Minister for Rural Development, Madras
- In office 1947–1949
- Chief Minister: Omandur Ramaswamy Reddiar

Member of the Madras Legislative Assembly
- In office 1936–?
- Constituency: Bandar, General Rural (Scheduled Castes) Constituency

Personal details
- Born: 1903 Mallavaram, Gudivada Taluk, Krishna District, Andhra Pradesh, India
- Died: 1970
- Party: Indian National Congress
- Occupation: Freedom Fighter; Politician; Social Reformer;

= Vemula Kurmayya =

Indian freedom fighter and politician

Vemula Kurmayya (1903 – 1970) was an Indian independence activist, Congress party leader, and social reformer from the Krishna district of Andhra Pradesh. He played a role in India's struggle for independence and worked for the upliftment of marginalized communities.

Vemula Kurmayya was born in 1903 in Mallavaram, a village in Krishna district, Andhra Pradesh. Started being involved in political activism during the Non-Cooperation Movement of 1921. he discontinued formal education and joined the Gandhi National School in Vijayawada.

Kurmayya became an apprentice in spinning and weaving at Sabarmati Ashram from 1925 to 1927.

During the Civil Disobedience Movement of 1930 and the Individual Satyagraha Movement of 1940, Kurmayya's active participation in these movements led to multiple imprisonments.
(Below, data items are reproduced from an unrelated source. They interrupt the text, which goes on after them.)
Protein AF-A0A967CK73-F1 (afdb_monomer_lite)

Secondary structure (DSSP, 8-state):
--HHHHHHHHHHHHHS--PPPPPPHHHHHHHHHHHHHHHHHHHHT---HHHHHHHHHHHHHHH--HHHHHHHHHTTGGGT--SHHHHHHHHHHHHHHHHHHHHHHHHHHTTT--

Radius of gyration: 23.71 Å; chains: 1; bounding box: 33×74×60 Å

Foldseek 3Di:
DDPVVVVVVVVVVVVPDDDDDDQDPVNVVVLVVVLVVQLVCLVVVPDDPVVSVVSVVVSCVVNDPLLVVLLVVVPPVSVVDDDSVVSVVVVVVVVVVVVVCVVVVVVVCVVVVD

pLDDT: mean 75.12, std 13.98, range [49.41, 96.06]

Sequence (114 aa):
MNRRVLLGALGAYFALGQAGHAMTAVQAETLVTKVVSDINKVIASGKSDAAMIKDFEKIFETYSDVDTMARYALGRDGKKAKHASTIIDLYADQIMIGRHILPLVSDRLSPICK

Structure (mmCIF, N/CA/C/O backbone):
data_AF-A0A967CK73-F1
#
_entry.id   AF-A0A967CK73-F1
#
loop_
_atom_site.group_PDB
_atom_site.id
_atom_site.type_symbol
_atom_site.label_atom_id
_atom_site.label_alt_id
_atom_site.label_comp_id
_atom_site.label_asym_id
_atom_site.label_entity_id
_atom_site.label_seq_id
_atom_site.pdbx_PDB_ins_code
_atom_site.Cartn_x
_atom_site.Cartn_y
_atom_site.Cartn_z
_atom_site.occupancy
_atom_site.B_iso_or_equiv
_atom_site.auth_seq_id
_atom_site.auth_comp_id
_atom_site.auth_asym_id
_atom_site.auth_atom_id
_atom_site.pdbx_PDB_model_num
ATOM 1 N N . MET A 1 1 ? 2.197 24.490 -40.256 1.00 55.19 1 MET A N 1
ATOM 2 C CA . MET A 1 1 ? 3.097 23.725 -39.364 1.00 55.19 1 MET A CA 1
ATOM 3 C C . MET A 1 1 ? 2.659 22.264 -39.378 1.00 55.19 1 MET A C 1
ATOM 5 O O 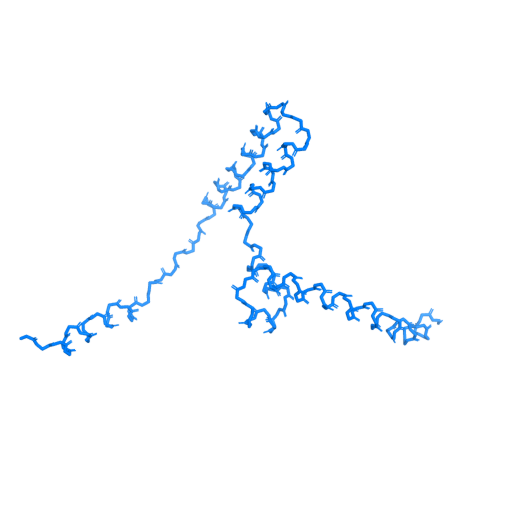. MET A 1 1 ? 1.503 21.980 -39.089 1.00 55.19 1 MET A O 1
ATOM 9 N N . ASN A 1 2 ? 3.508 21.355 -39.861 1.00 55.91 2 ASN A N 1
ATOM 10 C CA . ASN A 1 2 ? 3.091 19.999 -40.232 1.00 55.91 2 ASN A CA 1
ATOM 11 C C . ASN A 1 2 ? 2.886 19.101 -39.005 1.00 55.91 2 ASN A C 1
ATOM 13 O O . ASN A 1 2 ? 3.848 18.713 -38.352 1.00 55.91 2 ASN A O 1
ATOM 17 N N . ARG A 1 3 ? 1.636 18.677 -38.779 1.00 69.50 3 ARG A N 1
ATOM 18 C CA . ARG A 1 3 ? 1.195 17.637 -37.819 1.00 69.50 3 ARG A CA 1
ATOM 19 C C . ARG A 1 3 ? 2.108 16.403 -37.723 1.00 69.50 3 ARG A C 1
ATOM 21 O O . ARG A 1 3 ? 2.243 15.817 -36.659 1.00 69.50 3 ARG A O 1
ATOM 28 N N . ARG A 1 4 ? 2.778 16.040 -38.820 1.00 67.31 4 ARG A N 1
ATOM 29 C CA . ARG A 1 4 ? 3.729 14.917 -38.893 1.00 67.31 4 ARG A CA 1
ATOM 30 C C . ARG A 1 4 ? 5.030 15.167 -38.121 1.00 67.31 4 ARG A C 1
ATOM 32 O O . ARG A 1 4 ? 5.559 14.242 -37.525 1.00 67.31 4 ARG A O 1
ATOM 39 N N . VAL A 1 5 ? 5.508 16.410 -38.094 1.00 74.25 5 VAL A N 1
ATOM 40 C CA . VAL A 1 5 ? 6.705 16.804 -37.330 1.00 74.25 5 VAL A CA 1
ATOM 41 C C . VAL A 1 5 ? 6.399 16.793 -35.830 1.00 74.25 5 VAL A C 1
ATOM 43 O O . VAL A 1 5 ? 7.218 16.349 -35.035 1.00 74.25 5 VAL A O 1
ATOM 46 N N . LEU A 1 6 ? 5.180 17.192 -35.456 1.00 69.81 6 LEU A N 1
ATOM 47 C CA . LEU A 1 6 ? 4.715 17.213 -34.067 1.00 69.81 6 LEU A CA 1
ATOM 48 C C . LEU A 1 6 ? 4.528 15.791 -33.497 1.00 69.81 6 LEU A C 1
ATOM 50 O O . LEU A 1 6 ? 4.949 15.516 -32.378 1.00 69.81 6 LEU A O 1
ATOM 54 N N . LEU A 1 7 ? 3.984 14.863 -34.295 1.00 71.94 7 LEU A N 1
ATOM 55 C CA . LEU A 1 7 ? 3.867 13.447 -33.916 1.00 71.94 7 LEU A CA 1
ATOM 56 C C . LEU A 1 7 ? 5.230 12.736 -33.846 1.00 71.94 7 LEU A C 1
ATOM 58 O O . LEU A 1 7 ? 5.447 11.927 -32.947 1.00 71.94 7 LEU A O 1
ATOM 62 N N . GLY A 1 8 ? 6.163 13.064 -34.748 1.00 70.62 8 GLY A N 1
ATOM 63 C CA . GLY A 1 8 ? 7.527 12.523 -34.714 1.00 70.62 8 GLY A CA 1
ATOM 64 C C . GLY A 1 8 ? 8.330 12.985 -33.493 1.00 70.62 8 GLY A C 1
ATOM 65 O O . GLY A 1 8 ? 9.039 12.186 -32.887 1.00 70.62 8 GLY A O 1
ATOM 66 N N . ALA A 1 9 ? 8.170 14.248 -33.086 1.00 65.94 9 ALA A N 1
ATOM 67 C CA . ALA A 1 9 ? 8.849 14.801 -31.915 1.00 65.94 9 ALA A CA 1
ATOM 68 C C . ALA A 1 9 ? 8.338 14.210 -30.585 1.00 65.94 9 ALA A C 1
ATOM 70 O O . ALA A 1 9 ? 9.136 13.936 -29.692 1.00 65.94 9 ALA A O 1
ATOM 71 N N . LEU A 1 10 ? 7.029 13.952 -30.458 1.00 64.25 10 LEU A N 1
ATOM 72 C CA . LEU A 1 10 ? 6.456 13.316 -29.262 1.00 64.25 10 LEU A CA 1
ATOM 73 C C . LEU A 1 10 ? 6.832 11.830 -29.150 1.00 64.25 10 LEU A C 1
ATOM 75 O O . LEU A 1 10 ? 7.121 11.357 -28.054 1.00 64.25 10 LEU A O 1
ATOM 79 N N . GLY A 1 11 ? 6.888 11.100 -30.270 1.00 66.25 11 GLY A N 1
ATOM 80 C CA . GLY A 1 11 ? 7.304 9.692 -30.278 1.00 66.25 11 GLY A CA 1
ATOM 81 C C . GLY A 1 11 ? 8.757 9.485 -29.834 1.00 66.25 11 GLY A C 1
ATOM 82 O O . GLY A 1 11 ? 9.050 8.527 -29.122 1.00 66.25 11 GLY A O 1
ATOM 83 N N . ALA A 1 12 ? 9.653 10.413 -30.183 1.00 62.12 12 ALA A N 1
ATOM 84 C CA . ALA A 1 12 ? 11.049 10.373 -29.747 1.00 62.12 12 ALA A CA 1
ATOM 85 C C . ALA A 1 12 ? 11.213 10.611 -28.233 1.00 62.12 12 ALA A C 1
ATOM 87 O O . ALA A 1 12 ? 12.108 10.031 -27.623 1.00 62.12 12 ALA A O 1
ATOM 88 N N . TYR A 1 13 ? 10.332 11.405 -27.610 1.00 64.19 13 TYR A N 1
ATOM 89 C CA . TYR A 1 13 ? 10.371 11.664 -26.165 1.00 64.19 13 TYR A CA 1
ATOM 90 C C . TYR A 1 13 ? 9.985 10.427 -25.335 1.00 64.19 13 TYR A C 1
ATOM 92 O O . TYR A 1 13 ? 10.616 10.152 -24.321 1.00 64.19 13 TYR A O 1
ATOM 100 N N . PHE A 1 14 ? 9.007 9.633 -25.790 1.00 63.16 14 PHE A N 1
ATOM 101 C CA . PHE A 1 14 ? 8.624 8.374 -25.127 1.00 63.16 14 PHE A CA 1
ATOM 102 C C . PHE A 1 14 ? 9.563 7.196 -25.435 1.00 63.16 14 PHE A C 1
ATOM 104 O O . PHE A 1 14 ? 9.570 6.215 -24.694 1.00 63.16 14 PHE A O 1
ATOM 111 N N . ALA A 1 15 ? 10.357 7.275 -26.509 1.00 62.88 15 ALA A N 1
ATOM 112 C CA . ALA A 1 15 ? 11.345 6.252 -26.859 1.00 62.88 15 ALA A CA 1
ATOM 113 C C . ALA A 1 15 ? 12.612 6.305 -25.983 1.00 62.88 15 ALA A C 1
ATOM 115 O O . ALA A 1 15 ? 13.355 5.325 -25.915 1.00 62.88 15 ALA A O 1
ATOM 116 N N . LEU A 1 16 ? 12.850 7.419 -25.280 1.00 63.78 16 LEU A N 1
ATOM 117 C CA . LEU A 1 16 ? 13.850 7.501 -24.219 1.00 63.78 16 LEU A CA 1
ATOM 118 C C . LEU A 1 16 ? 13.272 6.824 -22.972 1.00 63.78 16 LEU A C 1
ATOM 120 O O . LEU A 1 16 ? 12.673 7.469 -22.114 1.00 63.78 16 LEU A O 1
ATOM 124 N N . GLY A 1 17 ? 13.397 5.495 -22.922 1.00 62.16 17 GLY A N 1
ATOM 125 C CA . GLY A 1 17 ? 12.945 4.682 -21.799 1.00 62.16 17 GLY A CA 1
ATOM 126 C C . GLY A 1 17 ? 13.423 5.277 -20.479 1.00 62.16 17 GLY A C 1
ATOM 127 O O . GLY A 1 17 ? 14.623 5.436 -20.255 1.00 62.16 17 GLY A O 1
ATOM 128 N N . GLN A 1 18 ? 12.478 5.634 -19.613 1.00 67.31 18 GLN A N 1
ATOM 129 C CA . GLN A 1 18 ? 12.805 6.090 -18.272 1.00 67.31 18 GLN A CA 1
ATOM 130 C C . GLN A 1 18 ? 13.428 4.911 -17.527 1.00 67.31 18 GLN A C 1
ATOM 132 O O . GLN A 1 18 ? 12.780 3.883 -17.325 1.00 67.31 18 GLN A O 1
ATOM 137 N N . ALA A 1 19 ? 14.706 5.034 -17.170 1.00 67.00 19 ALA A N 1
ATOM 138 C CA . ALA A 1 19 ? 15.364 4.052 -16.328 1.00 67.00 19 ALA A CA 1
ATOM 139 C C . ALA A 1 19 ? 14.600 3.979 -14.998 1.00 67.00 19 ALA A C 1
ATOM 141 O O . ALA A 1 19 ? 14.511 4.966 -14.269 1.00 67.00 19 ALA A O 1
ATOM 142 N N . GLY A 1 20 ? 14.008 2.820 -14.704 1.00 67.12 20 GLY A N 1
ATOM 143 C CA . GLY A 1 20 ? 13.347 2.589 -13.427 1.00 67.12 20 GLY A CA 1
ATOM 144 C C . GLY A 1 20 ? 14.379 2.670 -12.307 1.00 67.12 20 GLY A C 1
ATOM 145 O O . GLY A 1 20 ? 15.331 1.892 -12.280 1.00 67.12 20 GLY A O 1
ATOM 146 N N . HIS A 1 21 ? 14.214 3.622 -11.393 1.00 73.44 21 HIS A N 1
ATOM 147 C CA . HIS A 1 21 ? 15.055 3.699 -10.208 1.00 73.44 21 HIS A CA 1
ATOM 148 C C . HIS A 1 21 ? 14.693 2.548 -9.265 1.00 73.44 21 HIS A C 1
ATOM 150 O O . HIS A 1 21 ? 13.553 2.441 -8.815 1.00 73.44 21 HIS A O 1
ATOM 156 N N . ALA A 1 22 ? 15.662 1.677 -8.980 1.00 78.00 22 ALA A N 1
ATOM 157 C CA . ALA A 1 22 ? 15.504 0.644 -7.966 1.00 78.00 22 ALA A CA 1
ATOM 158 C C . ALA A 1 22 ? 15.371 1.288 -6.578 1.00 78.00 22 ALA A C 1
ATOM 160 O O . ALA A 1 22 ? 16.068 2.256 -6.261 1.00 78.00 22 ALA A O 1
ATOM 161 N N . MET A 1 23 ? 14.483 0.739 -5.751 1.00 80.94 23 MET A N 1
ATOM 162 C CA . MET A 1 23 ? 14.280 1.203 -4.382 1.00 80.94 23 MET A CA 1
ATOM 163 C C . MET A 1 23 ? 15.532 0.932 -3.542 1.00 80.94 23 MET A C 1
ATOM 165 O O . MET A 1 23 ? 16.092 -0.165 -3.587 1.00 80.94 23 MET A O 1
ATOM 169 N N . THR A 1 24 ? 15.991 1.923 -2.780 1.00 88.12 24 THR A N 1
ATOM 170 C CA . THR A 1 24 ? 17.145 1.748 -1.887 1.00 88.12 24 THR A CA 1
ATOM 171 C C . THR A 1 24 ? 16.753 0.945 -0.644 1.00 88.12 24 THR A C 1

Vemula Kurmayya's contributions to the independence struggle led him into a leadership role within the Indian National Congress. He was elected four times to the Andhra Pradesh Legislative Assembly and emerged as a significant figure in both the State and Central Committee.

In 1962 Anshra Pradesh election he lost to Gungi Rama Rao from Gudivada constituency.